Carrie didn’t expect to see Christina in there by herself. Let alone a half-tipsy Christina who slightly reeked of pot smoke. Was she partaking, or did she simply hang out with potheads? Did Clark High have actual potheads? That was one of the few things Carrie looked forward to discovering when she moved to the PNW for one year. Potheads, lumberjacks, and Riot Grrls. Or was that more of a city thing?
“They’re still watching porn, huh?” Carrie propped the bag of cans against a cabinet. Hopefully, it was out of the way enough that people would stop knocking it over. She wasn’t about to do anything regarding the spills on the floor, though. Hm. Maybe she would. Christina was silly enough to slip in some beer if somebody didn’t put down paper towels. “How mature.”

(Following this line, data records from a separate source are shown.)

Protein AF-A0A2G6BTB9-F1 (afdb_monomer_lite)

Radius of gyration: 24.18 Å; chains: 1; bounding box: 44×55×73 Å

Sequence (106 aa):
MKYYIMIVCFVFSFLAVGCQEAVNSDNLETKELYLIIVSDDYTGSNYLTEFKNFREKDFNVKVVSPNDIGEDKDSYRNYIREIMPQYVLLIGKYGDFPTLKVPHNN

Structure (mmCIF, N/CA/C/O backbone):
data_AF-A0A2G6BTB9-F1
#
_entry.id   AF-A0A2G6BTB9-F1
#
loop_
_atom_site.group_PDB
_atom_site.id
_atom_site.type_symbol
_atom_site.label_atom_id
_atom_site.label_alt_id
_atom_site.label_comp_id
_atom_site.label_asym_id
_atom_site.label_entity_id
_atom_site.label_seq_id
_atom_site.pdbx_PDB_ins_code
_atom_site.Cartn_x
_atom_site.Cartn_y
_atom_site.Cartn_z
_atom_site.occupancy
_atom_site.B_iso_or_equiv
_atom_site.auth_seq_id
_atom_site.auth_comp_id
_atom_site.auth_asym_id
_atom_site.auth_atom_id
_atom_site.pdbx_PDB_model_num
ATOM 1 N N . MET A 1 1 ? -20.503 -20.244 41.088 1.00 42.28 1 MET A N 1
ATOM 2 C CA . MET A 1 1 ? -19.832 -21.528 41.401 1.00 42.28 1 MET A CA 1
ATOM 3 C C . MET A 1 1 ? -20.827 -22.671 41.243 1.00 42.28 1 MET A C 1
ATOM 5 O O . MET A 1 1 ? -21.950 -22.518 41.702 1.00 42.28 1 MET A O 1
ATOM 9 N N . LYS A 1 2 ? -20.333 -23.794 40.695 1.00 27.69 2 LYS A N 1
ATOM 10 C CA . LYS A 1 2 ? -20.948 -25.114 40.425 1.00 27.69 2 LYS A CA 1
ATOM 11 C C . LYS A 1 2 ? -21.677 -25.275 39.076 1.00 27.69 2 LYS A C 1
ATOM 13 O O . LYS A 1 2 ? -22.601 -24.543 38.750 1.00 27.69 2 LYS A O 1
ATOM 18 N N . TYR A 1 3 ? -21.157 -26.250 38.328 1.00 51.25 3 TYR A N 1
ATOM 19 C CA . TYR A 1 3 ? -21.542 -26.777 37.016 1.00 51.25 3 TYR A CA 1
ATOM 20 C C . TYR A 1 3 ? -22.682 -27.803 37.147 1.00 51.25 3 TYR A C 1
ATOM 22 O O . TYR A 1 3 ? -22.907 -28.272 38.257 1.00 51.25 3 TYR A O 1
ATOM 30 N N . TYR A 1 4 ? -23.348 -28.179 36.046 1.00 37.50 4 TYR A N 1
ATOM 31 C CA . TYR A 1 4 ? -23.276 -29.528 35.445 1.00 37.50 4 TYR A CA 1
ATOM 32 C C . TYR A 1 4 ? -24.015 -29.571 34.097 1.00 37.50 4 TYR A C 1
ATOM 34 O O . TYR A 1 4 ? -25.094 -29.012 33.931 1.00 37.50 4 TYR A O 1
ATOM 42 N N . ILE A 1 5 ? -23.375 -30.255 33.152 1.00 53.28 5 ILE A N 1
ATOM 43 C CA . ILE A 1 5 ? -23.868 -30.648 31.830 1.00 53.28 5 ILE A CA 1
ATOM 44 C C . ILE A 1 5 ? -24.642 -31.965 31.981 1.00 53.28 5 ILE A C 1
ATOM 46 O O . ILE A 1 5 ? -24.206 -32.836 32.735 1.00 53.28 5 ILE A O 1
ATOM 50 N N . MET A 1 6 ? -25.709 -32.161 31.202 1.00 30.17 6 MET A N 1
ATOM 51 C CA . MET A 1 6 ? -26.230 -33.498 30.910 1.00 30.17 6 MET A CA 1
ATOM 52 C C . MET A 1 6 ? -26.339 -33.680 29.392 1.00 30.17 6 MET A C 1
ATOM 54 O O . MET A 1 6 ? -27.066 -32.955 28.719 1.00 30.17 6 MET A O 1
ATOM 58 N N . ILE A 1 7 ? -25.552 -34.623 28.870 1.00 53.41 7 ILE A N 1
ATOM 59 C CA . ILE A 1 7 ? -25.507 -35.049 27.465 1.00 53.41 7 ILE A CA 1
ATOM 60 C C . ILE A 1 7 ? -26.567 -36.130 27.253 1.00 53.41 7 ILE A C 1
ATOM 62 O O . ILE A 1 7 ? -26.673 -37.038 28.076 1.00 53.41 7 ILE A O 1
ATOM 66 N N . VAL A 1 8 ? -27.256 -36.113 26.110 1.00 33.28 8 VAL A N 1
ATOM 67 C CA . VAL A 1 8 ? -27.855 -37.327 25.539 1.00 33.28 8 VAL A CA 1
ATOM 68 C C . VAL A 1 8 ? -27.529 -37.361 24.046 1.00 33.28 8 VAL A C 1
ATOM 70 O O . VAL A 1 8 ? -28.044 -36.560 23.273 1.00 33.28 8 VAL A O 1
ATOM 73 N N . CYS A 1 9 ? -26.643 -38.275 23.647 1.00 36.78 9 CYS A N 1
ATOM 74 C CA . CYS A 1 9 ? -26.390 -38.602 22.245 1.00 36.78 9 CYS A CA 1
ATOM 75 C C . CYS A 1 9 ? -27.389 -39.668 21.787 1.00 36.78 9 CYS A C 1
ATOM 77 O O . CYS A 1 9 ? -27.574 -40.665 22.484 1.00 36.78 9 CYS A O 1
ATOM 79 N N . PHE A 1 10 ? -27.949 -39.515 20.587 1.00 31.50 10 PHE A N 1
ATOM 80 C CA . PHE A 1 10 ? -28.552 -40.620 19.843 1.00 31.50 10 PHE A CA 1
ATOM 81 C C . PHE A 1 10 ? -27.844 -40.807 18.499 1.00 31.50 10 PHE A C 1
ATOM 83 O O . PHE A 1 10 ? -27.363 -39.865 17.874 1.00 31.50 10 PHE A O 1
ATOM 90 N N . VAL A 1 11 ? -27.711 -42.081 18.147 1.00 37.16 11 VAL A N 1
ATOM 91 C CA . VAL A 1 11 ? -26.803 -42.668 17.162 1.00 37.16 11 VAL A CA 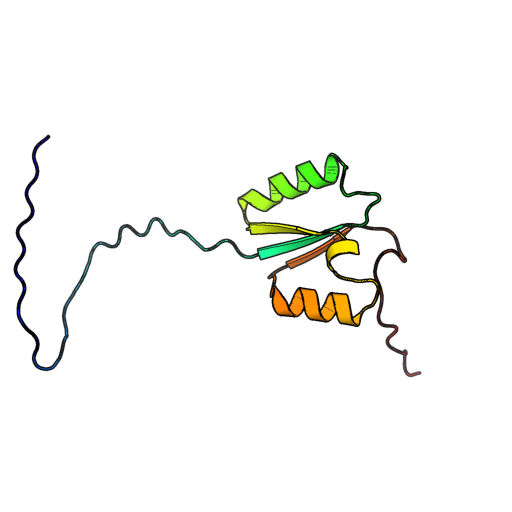1
ATOM 92 C C . VAL A 1 11 ? -27.311 -42.477 15.730 1.00 37.16 11 VAL A C 1
ATOM 94 O O . VAL A 1 11 ? -28.512 -42.507 15.481 1.00 37.16 11 VAL A O 1
ATOM 97 N N . PHE A 1 12 ? -26.362 -42.334 14.800 1.00 41.41 12 PHE A N 1
ATOM 98 C CA . PHE A 1 12 ? -26.507 -42.442 13.345 1.00 41.41 12 PHE A CA 1
ATOM 99 C C . PHE A 1 12 ? -27.584 -43.444 12.898 1.00 41.41 12 PHE A C 1
ATOM 101 O O . PHE A 1 12 ? -27.445 -44.639 13.152 1.00 41.41 12 PHE A O 1
ATOM 108 N N . SER A 1 13 ? -28.575 -42.971 12.139 1.00 37.41 13 SER A N 1
ATOM 109 C CA . SER A 1 13 ? -29.151 -43.621 10.947 1.00 37.41 13 SER A CA 1
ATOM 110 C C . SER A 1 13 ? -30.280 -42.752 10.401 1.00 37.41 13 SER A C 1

Giggles announced that Christina didn’t think one way or another. She was simply there to party and have some fun. Not the brightest bulb in the box, is she? Christina was pretty and flirty, which was already kryptonite to Carrie, but she also came off as a mediocre student whose popularity was dictated by being the mayor’s daughter… oh, and being pretty. And flirty.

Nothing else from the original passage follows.